Les viols ont notamment été "utilisés comme armes de guerre" par des combattants qui se désignaient comme "les effaceurs", selon les magistrats instructeurs français. Les femmes nande et pygmées bambuti, deux communautés soupçonnées de pencher du côté d'un groupe armé pro-Kinshasa, le RCD-ML, ont payé un lourd tribut.
Ephémère ministre durant la période de transition entre 2003 et 2005, député, candidat à la présidentielle en 2006 avant de reprendre le chemin de l'exil vers la France, Roger Lumbala, a confirmé mercredi sa position exprimée durant l'enquête: il n'était qu'un "homme politique n'ayant disposé d'aucun militaire sous ses ordres".
Les enquêteurs français, qui n'ont pu se rendre sur place, le décrivent au contraire comme "un chef de guerre à la tête de forces armées" ayant laissé les combattants "sous son autorité et son contrôle commettre des crimes contre l'humanité", en leur fournissant aide ou assistance et en donnant des instructions.
- Compétence universelle -
La défense conteste l'application du principe de compétence universelle qui permet à la France de juger les auteurs de tels crimes, même commis dans un autre pays, sous certaines conditions.

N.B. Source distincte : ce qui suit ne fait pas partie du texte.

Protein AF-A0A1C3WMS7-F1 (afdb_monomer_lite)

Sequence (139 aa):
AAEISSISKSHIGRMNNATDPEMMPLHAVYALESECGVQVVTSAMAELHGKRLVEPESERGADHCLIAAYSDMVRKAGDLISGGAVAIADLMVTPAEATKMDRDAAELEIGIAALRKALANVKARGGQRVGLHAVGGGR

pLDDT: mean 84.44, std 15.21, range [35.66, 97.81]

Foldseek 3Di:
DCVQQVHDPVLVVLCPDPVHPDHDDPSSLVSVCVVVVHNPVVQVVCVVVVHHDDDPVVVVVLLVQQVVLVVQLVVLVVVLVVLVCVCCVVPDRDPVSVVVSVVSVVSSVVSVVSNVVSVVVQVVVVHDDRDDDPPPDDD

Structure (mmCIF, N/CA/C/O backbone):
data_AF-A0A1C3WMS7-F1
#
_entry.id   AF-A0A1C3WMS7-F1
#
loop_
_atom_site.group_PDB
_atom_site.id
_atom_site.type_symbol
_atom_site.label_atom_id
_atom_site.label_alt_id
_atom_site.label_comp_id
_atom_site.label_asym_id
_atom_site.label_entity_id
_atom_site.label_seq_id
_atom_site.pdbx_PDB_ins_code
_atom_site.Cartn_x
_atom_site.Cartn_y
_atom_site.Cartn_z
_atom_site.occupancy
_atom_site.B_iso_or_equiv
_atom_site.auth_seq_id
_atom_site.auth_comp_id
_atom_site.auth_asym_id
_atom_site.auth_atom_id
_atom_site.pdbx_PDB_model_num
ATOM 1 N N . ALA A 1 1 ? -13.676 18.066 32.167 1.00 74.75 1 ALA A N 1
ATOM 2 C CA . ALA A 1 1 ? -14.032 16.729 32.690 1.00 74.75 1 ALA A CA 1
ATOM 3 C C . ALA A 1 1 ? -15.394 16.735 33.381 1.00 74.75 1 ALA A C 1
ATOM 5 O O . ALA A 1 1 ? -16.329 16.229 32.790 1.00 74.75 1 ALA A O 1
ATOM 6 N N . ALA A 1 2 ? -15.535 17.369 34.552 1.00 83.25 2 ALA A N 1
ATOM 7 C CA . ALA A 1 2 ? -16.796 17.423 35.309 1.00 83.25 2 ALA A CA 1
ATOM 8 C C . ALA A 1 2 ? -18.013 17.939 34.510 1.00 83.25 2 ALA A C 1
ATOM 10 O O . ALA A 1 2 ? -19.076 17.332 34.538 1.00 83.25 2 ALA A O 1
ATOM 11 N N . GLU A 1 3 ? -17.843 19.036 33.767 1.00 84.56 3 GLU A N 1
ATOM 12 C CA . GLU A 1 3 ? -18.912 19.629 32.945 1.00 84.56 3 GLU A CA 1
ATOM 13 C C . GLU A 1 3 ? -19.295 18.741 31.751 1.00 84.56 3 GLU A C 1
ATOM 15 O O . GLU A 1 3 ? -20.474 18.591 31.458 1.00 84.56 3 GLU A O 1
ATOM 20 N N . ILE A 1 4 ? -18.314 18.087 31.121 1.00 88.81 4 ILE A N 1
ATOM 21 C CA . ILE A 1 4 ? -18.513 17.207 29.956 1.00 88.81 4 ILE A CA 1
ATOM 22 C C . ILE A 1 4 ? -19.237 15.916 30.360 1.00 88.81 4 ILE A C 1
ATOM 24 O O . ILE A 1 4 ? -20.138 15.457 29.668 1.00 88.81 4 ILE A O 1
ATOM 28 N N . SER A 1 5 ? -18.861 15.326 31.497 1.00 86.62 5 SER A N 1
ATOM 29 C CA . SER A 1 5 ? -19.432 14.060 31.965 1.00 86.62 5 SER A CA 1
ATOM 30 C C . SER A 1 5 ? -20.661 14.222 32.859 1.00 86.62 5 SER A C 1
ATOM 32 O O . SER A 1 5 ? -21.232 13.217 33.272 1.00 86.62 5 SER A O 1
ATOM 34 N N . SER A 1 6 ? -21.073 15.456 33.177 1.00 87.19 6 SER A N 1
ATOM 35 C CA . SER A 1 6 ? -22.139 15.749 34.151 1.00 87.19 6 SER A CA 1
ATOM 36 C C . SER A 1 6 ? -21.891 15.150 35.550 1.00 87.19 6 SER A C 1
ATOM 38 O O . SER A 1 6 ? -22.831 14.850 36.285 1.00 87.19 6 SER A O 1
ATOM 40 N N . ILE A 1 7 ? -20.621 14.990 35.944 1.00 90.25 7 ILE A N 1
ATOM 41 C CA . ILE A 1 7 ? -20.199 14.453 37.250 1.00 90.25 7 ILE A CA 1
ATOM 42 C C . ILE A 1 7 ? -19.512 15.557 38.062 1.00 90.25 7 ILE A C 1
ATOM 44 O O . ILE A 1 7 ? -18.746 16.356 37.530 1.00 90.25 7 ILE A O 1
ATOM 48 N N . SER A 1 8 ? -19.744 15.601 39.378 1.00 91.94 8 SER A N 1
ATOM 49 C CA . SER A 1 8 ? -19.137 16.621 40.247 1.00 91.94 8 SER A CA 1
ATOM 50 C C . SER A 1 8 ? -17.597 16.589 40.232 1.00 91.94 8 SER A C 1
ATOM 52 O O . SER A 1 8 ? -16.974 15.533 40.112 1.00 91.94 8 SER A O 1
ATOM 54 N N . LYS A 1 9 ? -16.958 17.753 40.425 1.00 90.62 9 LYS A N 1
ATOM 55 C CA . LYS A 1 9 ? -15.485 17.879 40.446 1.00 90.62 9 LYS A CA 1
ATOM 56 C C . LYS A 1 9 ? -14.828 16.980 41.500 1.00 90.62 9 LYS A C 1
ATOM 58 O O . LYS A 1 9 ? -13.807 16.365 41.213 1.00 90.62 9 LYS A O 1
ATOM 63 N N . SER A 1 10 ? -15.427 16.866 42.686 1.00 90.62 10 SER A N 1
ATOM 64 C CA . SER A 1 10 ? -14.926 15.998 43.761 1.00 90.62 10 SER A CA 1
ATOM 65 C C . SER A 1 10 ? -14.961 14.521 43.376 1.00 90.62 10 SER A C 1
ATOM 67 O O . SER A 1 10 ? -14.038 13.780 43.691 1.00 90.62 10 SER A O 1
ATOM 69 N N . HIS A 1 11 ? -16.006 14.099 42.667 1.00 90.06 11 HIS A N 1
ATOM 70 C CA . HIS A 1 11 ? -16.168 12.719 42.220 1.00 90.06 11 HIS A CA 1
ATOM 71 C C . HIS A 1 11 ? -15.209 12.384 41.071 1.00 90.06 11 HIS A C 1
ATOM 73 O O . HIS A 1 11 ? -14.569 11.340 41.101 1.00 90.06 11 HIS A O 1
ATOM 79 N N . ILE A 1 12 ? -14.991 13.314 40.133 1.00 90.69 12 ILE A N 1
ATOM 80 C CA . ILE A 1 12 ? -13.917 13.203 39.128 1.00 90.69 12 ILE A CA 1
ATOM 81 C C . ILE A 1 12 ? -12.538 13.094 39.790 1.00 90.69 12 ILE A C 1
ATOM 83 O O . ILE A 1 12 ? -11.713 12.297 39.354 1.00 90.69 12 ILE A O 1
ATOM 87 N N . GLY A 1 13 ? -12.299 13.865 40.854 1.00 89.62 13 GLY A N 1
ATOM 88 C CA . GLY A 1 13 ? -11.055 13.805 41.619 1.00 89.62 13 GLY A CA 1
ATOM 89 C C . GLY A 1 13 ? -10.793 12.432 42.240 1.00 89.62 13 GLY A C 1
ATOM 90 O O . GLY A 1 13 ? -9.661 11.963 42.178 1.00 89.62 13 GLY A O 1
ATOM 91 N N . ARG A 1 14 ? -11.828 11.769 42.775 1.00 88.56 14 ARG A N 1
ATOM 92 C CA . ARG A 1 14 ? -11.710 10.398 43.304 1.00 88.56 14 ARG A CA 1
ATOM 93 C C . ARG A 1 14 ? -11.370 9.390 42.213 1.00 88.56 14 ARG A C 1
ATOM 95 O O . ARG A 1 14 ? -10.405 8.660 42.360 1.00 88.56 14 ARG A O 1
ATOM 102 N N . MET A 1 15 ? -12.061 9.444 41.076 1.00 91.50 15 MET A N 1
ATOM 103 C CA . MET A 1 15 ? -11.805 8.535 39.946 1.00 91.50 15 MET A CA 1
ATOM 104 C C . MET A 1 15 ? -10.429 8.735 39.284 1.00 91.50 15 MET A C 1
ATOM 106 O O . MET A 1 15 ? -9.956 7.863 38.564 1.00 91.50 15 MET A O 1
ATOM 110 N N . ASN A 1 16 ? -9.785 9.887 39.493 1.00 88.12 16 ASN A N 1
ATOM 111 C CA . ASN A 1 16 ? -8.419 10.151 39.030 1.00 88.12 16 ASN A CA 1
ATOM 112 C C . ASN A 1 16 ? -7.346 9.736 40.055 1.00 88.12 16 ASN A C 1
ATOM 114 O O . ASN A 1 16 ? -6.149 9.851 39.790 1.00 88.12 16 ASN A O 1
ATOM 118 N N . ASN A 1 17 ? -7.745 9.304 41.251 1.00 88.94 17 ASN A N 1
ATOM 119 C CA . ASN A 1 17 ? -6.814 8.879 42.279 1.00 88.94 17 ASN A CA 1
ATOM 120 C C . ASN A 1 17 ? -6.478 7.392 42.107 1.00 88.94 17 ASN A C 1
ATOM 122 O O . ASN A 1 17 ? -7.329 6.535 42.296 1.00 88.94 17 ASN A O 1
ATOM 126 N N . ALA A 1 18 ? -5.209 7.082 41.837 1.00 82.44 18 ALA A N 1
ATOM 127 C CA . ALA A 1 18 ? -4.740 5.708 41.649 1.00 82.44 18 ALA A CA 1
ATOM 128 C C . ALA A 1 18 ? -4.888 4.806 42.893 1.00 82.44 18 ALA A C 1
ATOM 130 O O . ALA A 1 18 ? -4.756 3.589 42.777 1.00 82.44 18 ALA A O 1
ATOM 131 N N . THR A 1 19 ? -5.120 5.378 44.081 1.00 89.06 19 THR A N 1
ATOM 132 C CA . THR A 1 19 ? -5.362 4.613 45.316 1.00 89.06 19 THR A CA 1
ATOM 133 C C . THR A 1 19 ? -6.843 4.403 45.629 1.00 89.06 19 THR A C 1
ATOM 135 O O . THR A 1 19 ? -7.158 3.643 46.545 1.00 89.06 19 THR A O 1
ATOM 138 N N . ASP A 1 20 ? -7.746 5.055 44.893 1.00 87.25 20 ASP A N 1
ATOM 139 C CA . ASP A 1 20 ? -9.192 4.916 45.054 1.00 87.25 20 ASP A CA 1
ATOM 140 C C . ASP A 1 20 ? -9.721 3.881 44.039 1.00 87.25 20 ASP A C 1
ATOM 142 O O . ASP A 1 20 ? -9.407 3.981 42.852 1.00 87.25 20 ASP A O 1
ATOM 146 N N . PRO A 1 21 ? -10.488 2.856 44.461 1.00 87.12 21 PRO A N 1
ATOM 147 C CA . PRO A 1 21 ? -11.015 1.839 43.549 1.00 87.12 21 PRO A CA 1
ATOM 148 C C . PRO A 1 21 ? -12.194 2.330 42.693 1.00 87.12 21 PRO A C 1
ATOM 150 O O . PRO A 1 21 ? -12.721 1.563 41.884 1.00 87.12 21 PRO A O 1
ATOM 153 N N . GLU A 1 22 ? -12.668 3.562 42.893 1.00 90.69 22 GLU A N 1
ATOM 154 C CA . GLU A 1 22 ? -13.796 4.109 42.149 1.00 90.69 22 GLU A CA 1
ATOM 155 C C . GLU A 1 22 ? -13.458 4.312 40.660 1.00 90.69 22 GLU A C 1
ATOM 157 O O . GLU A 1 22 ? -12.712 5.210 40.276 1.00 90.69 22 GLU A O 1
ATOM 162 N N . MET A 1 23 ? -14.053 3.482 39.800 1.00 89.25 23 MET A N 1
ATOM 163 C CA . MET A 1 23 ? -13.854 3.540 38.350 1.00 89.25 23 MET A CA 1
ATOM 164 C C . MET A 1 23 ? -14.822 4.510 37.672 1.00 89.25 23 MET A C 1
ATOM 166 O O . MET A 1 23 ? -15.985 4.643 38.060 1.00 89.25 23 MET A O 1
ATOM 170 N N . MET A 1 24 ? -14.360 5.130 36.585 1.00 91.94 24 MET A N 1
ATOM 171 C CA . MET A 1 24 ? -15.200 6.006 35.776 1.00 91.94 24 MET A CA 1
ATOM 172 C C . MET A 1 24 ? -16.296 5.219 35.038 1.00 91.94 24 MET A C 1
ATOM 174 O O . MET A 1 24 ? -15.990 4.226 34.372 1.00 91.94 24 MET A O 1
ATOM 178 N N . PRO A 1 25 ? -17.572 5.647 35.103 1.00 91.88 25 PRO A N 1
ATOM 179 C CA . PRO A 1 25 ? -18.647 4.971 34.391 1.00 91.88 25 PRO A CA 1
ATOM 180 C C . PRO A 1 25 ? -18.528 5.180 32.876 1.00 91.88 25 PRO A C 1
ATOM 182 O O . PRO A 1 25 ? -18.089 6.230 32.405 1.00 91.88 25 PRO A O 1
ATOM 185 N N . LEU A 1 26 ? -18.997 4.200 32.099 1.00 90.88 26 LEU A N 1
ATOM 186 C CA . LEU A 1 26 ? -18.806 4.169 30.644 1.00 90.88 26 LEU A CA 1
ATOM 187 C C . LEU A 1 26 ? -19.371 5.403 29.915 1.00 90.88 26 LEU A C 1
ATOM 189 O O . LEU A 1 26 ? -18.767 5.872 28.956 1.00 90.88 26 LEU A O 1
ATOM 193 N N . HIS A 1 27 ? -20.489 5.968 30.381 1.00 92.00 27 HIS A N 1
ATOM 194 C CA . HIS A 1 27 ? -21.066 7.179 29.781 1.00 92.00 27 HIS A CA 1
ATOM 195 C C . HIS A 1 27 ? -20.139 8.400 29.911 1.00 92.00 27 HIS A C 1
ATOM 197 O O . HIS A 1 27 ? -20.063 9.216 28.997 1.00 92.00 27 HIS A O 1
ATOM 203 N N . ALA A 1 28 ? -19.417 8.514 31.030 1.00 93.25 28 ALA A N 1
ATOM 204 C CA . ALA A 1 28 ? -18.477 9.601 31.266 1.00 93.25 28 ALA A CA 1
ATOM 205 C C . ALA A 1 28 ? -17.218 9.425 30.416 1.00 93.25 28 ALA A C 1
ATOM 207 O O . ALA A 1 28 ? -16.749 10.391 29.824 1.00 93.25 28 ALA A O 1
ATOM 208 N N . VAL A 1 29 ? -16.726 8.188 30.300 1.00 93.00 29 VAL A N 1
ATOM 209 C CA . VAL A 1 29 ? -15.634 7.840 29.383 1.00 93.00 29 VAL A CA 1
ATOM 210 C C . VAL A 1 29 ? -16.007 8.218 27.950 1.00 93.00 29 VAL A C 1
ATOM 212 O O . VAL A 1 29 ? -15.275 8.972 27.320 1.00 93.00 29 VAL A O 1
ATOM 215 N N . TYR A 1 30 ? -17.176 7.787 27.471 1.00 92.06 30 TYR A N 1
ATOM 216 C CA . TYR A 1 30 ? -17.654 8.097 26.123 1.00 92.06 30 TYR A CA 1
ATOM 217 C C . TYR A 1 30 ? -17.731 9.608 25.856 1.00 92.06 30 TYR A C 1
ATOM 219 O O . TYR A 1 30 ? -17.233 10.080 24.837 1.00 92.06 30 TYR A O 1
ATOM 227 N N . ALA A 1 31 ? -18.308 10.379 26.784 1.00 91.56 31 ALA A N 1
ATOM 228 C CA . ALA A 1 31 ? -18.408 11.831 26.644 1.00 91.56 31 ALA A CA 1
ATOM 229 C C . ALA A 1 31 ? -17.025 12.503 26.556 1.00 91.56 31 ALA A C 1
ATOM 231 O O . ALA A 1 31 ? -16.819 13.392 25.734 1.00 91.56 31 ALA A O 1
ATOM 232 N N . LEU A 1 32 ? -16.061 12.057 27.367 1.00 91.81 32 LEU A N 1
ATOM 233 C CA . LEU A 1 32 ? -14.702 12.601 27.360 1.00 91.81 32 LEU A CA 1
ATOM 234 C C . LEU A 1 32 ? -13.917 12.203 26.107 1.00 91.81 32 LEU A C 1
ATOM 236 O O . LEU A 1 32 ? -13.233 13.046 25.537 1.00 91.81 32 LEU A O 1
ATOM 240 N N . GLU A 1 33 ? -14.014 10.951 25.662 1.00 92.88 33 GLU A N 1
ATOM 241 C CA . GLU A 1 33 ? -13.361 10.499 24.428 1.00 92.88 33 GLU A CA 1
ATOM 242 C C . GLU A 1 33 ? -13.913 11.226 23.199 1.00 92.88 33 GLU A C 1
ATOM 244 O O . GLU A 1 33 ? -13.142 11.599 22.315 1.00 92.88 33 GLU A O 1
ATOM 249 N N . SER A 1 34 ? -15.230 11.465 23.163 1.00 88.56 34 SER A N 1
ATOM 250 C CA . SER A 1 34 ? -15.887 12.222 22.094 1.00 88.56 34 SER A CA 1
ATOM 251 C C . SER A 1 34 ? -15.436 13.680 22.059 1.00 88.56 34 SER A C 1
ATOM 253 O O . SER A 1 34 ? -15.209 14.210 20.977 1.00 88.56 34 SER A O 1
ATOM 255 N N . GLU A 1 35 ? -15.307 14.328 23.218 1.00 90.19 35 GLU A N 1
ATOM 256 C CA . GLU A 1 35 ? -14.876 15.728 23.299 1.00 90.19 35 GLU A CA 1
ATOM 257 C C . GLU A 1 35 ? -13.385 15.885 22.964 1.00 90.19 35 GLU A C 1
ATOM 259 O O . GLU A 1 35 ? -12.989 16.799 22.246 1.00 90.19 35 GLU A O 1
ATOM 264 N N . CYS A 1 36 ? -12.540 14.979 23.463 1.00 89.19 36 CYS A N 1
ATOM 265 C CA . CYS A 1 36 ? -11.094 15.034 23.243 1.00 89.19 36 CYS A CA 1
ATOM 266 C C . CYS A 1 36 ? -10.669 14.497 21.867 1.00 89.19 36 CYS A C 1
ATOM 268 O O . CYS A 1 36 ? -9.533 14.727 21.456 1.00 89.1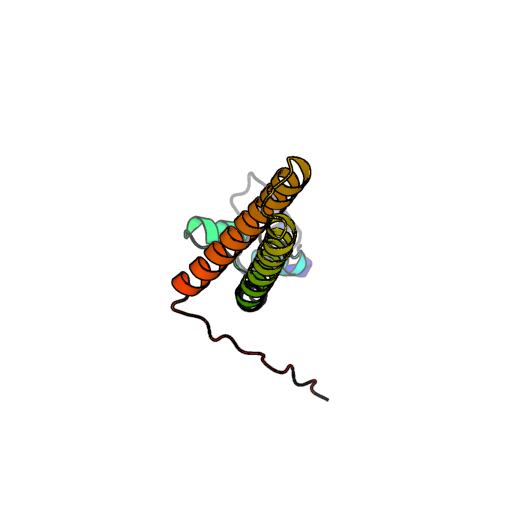9 36 CYS A O 1
ATOM 270 N N . GLY A 1 37 ? -11.526 13.732 21.185 1.00 83.69 37 GLY A N 1
ATOM 271 C CA . GLY A 1 37 ? -11.199 13.062 19.924 1.00 83.69 37 GLY A CA 1
ATOM 272 C C . GLY A 1 37 ? -10.198 11.907 20.059 1.00 83.69 37 GLY A C 1
ATOM 273 O O . GLY A 1 37 ? -9.642 11.464 19.058 1.00 83.69 37 GLY A O 1
ATOM 274 N N . VAL A 1 38 ? -9.953 11.404 21.275 1.00 85.94 38 VAL A N 1
ATOM 275 C CA . VAL A 1 38 ? -8.975 10.336 21.549 1.00 85.94 38 VAL A CA 1
ATOM 276 C C . VAL A 1 38 ? -9.669 9.161 22.237 1.00 85.94 38 VAL A C 1
ATOM 278 O O . VAL A 1 38 ? -10.123 9.281 23.370 1.00 85.94 38 VAL A O 1
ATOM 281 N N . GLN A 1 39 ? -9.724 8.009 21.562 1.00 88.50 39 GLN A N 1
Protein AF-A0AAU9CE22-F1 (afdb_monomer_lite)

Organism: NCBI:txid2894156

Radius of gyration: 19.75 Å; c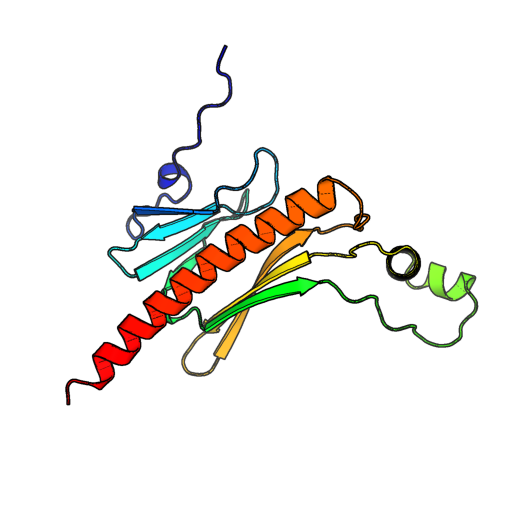hains: 1; bounding box: 42×53×62 Å

pLDDT: mean 87.09, std 14.14, range [36.0, 98.38]

Sequence (170 aa):
MGLFGHKDPQKVFNGPEFTVTSVLFEPPRLSMLPWVVEDASRGLWAVRFPGCEPAVFCDADLLACQIVERAPEPEGNNRDLAARIMANPAAVSRGNAAEKGCCLGLSVALAVRSGAEGVARLEIPVITREVSRDSLAFKSLSGYAEELKGSMDAVIARGAAKSGGAERKE

Foldseek 3Di:
DPPDDDPDVCVVQDDPPADFPDWLADDPPPDQFWTWTDPVVQQKIWTGGVPDHIDIAHLLQWADKDKDFDDQDPPPDPDDPVVVCVVPVPSVVLVVLVVVQWGAWIWIWIFGDDPDPDTDIDIGTQGNGTGHCVDPSVVVSVVSSVSSRVSSVVSNVVSVVVVVVVVPPD

Secondary structure (DSSP, 8-state):
----PPP-HHHHS--TT----EEEE-PPTT--PPEEEEETTTTEEEEE-TTSPPEEEEGGGEEEEEEEEPPPPP--SS--HHHHHHH-HHHHHHHHHHHTTEE--EEEEEEEEETTTEEEEEEEEEE-S-EETTSHHHHHHHHHHHHHHHHHHHHHHHHHHHHHHHTT--

Structure (mmCIF, N/CA/C/O backbone):
data_AF-A0AAU9CE22-F1
#
_entry.id   AF-A0AAU9CE22-F1
#
loop_
_atom_site.group_PDB
_atom_site.id
_atom_site.type_symbol
_atom_site.label_atom_id
_atom_site.label_alt_id
_atom_site.label_comp_id
_atom_site.label_asym_id
_atom_site.label_entity_id
_atom_site.label_seq_id
_atom_site.pdbx_PDB_ins_code
_atom_site.Cartn_x
_atom_site.Cartn_y
_atom_site.Cartn_z
_atom_site.occupancy
_atom_site.B_iso_or_equiv
_atom_site.auth_seq_id
_atom_site.auth_comp_id
_atom_site.auth_asym_id
_atom_site.auth_atom_id
_atom_site.pdbx_PDB_model_num
ATOM 1 N N . MET A 1 1 ? 0.820 35.426 2.625 1.00 39.53 1 MET A N 1
ATOM 2 C CA . MET A 1 1 ? 1.483 34.119 2.422 1.00 39.53 1 MET A CA 1
ATOM 3 C C . MET A 1 1 ? 0.728 33.076 3.229 1.00 39.53 1 MET A C 1
ATOM 5 O O . MET A 1 1 ? 0.456 33.350 4.387 1.00 39.53 1 MET A O 1
ATOM 9 N N . GLY A 1 2 ? 0.366 31.936 2.632 1.00 42.81 2 GLY A N 1
ATOM 10 C CA . GLY A 1 2 ? -0.298 30.828 3.338 1.00 42.81 2 GLY A CA 1
ATOM 11 C C . GLY A 1 2 ? -1.346 30.086 2.502 1.00 42.81 2 GLY A C 1
ATOM 12 O O . GLY A 1 2 ? -2.432 29.821 2.993 1.00 42.81 2 GLY A O 1
ATOM 13 N N . LEU A 1 3 ? -1.063 29.785 1.229 1.00 44.53 3 LEU A N 1
ATOM 14 C CA . LEU A 1 3 ? -2.034 29.202 0.282 1.00 44.53 3 LEU A CA 1
ATOM 15 C C . LEU A 1 3 ? -2.324 27.701 0.483 1.00 44.53 3 LEU A C 1
ATOM 17 O O . LEU A 1 3 ? -3.051 27.112 -0.308 1.00 44.53 3 LEU A O 1
ATOM 21 N N . PHE A 1 4 ? -1.793 27.068 1.532 1.00 53.06 4 PHE A N 1
ATOM 22 C CA . PHE A 1 4 ? -1.958 25.630 1.751 1.00 53.06 4 PHE A CA 1
ATOM 23 C C . PHE A 1 4 ? -2.010 25.304 3.246 1.00 53.06 4 PHE A C 1
ATOM 25 O O . PHE A 1 4 ? -1.014 24.865 3.830 1.00 53.06 4 PHE A O 1
ATOM 32 N N . GLY A 1 5 ? -3.168 25.543 3.865 1.00 53.00 5 GLY A N 1
ATOM 33 C CA . GLY A 1 5 ? -3.475 24.992 5.185 1.00 53.00 5 GLY A CA 1
ATOM 34 C C . GLY A 1 5 ? -3.489 23.461 5.136 1.00 53.00 5 GLY A C 1
ATOM 35 O O . GLY A 1 5 ? -3.856 22.881 4.111 1.00 53.00 5 GLY A O 1
ATOM 36 N N . HIS A 1 6 ? -3.058 22.809 6.219 1.00 60.03 6 HIS A N 1
ATOM 37 C CA . HIS A 1 6 ? -3.251 21.367 6.388 1.00 60.03 6 HIS A CA 1
ATOM 38 C C . HIS A 1 6 ? -4.737 21.042 6.198 1.00 60.03 6 HIS A C 1
ATOM 40 O O . HIS A 1 6 ? -5.604 21.754 6.715 1.00 60.03 6 HIS A O 1
ATOM 46 N N . LYS A 1 7 ? -5.041 20.018 5.393 1.00 66.94 7 LYS A N 1
ATOM 47 C CA . LYS A 1 7 ? -6.426 19.578 5.222 1.00 66.94 7 LYS A CA 1
ATOM 48 C C . LYS A 1 7 ? -6.851 18.921 6.526 1.00 66.94 7 LYS A C 1
ATOM 50 O O . LYS A 1 7 ? -6.201 17.988 6.973 1.00 66.94 7 LYS A O 1
ATOM 55 N N . ASP A 1 8 ? -7.930 19.424 7.113 1.00 79.25 8 ASP A N 1
ATOM 56 C CA . ASP A 1 8 ? -8.574 18.796 8.261 1.00 79.25 8 ASP A CA 1
ATOM 57 C C . ASP A 1 8 ? -8.996 17.365 7.871 1.00 79.25 8 ASP A C 1
ATOM 59 O O . ASP A 1 8 ? -9.853 17.217 6.988 1.00 79.25 8 ASP A O 1
ATOM 63 N N . PRO A 1 9 ? -8.386 16.320 8.461 1.00 78.00 9 PRO A N 1
ATOM 64 C CA . PRO A 1 9 ? -8.634 14.942 8.061 1.00 78.00 9 PRO A CA 1
ATOM 65 C C . PRO A 1 9 ? -10.088 14.535 8.317 1.00 78.00 9 PRO A C 1
ATOM 67 O O . PRO A 1 9 ? -10.634 13.758 7.538 1.00 78.00 9 PRO A O 1
ATOM 70 N N . GLN A 1 10 ? -10.777 15.122 9.305 1.00 81.56 10 GLN A N 1
ATOM 71 C CA . GLN A 1 10 ? -12.192 14.822 9.539 1.00 81.56 10 GLN A CA 1
ATOM 72 C C . GLN A 1 10 ? -13.051 15.208 8.328 1.00 81.56 10 GLN A C 1
ATOM 74 O O . GLN A 1 10 ? -13.906 14.435 7.902 1.00 81.56 10 GLN A O 1
ATOM 79 N N . LYS A 1 11 ? -12.765 16.353 7.692 1.00 76.69 11 LYS A N 1
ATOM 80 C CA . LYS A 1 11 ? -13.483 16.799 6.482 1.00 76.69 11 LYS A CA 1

Parmi celles-ci, l'auteur présumé doit avoir sa résidence habituelle en France: à l'inverse de Jean-Pierre Bemba, c'est le cas de Roger Lumbala. Il ne doit, par ailleurs, pas être poursuivi pour les mêmes faits devant une juridiction de son pays. Or la défense de Roger Lumbala compte faire état de mandats d'arrêt internationaux délivrés par les autorités de Kinshasa.
Ce "procès historique" est le premier au monde à se tenir "en vertu de la compétence universelle pour des atrocités de masse commises en République démocratique du Congo (RDC) par un ressortissant congolais", se sont félicitées dans un communiqué plusieurs ONG parties civiles.
Pour Samuel Ade Ndasi, représentant de l'une d'elles, Minority Rights Group, ce procès "envoie un signal fort dans le conflit violent qui sévit actuellement en RDC, à savoir que les abus feront l'objet d'enquêtes et que justice sera rendue".
Aujourd'hui, des combats entre forces armées congolaises et groupes armés, notamment le M23 soutenu par le Rwanda voisin, se poursuivent dans l'est de la RDC malgré des pourparlers et la récente signature d'un accord de paix entre Kinshasa et Kigali.
Depuis près de 30 ans, ces guerres ont fait directement ou indirectement (faim, maladies, infrastructures détruites, etc.), des millions de morts et de déplacés.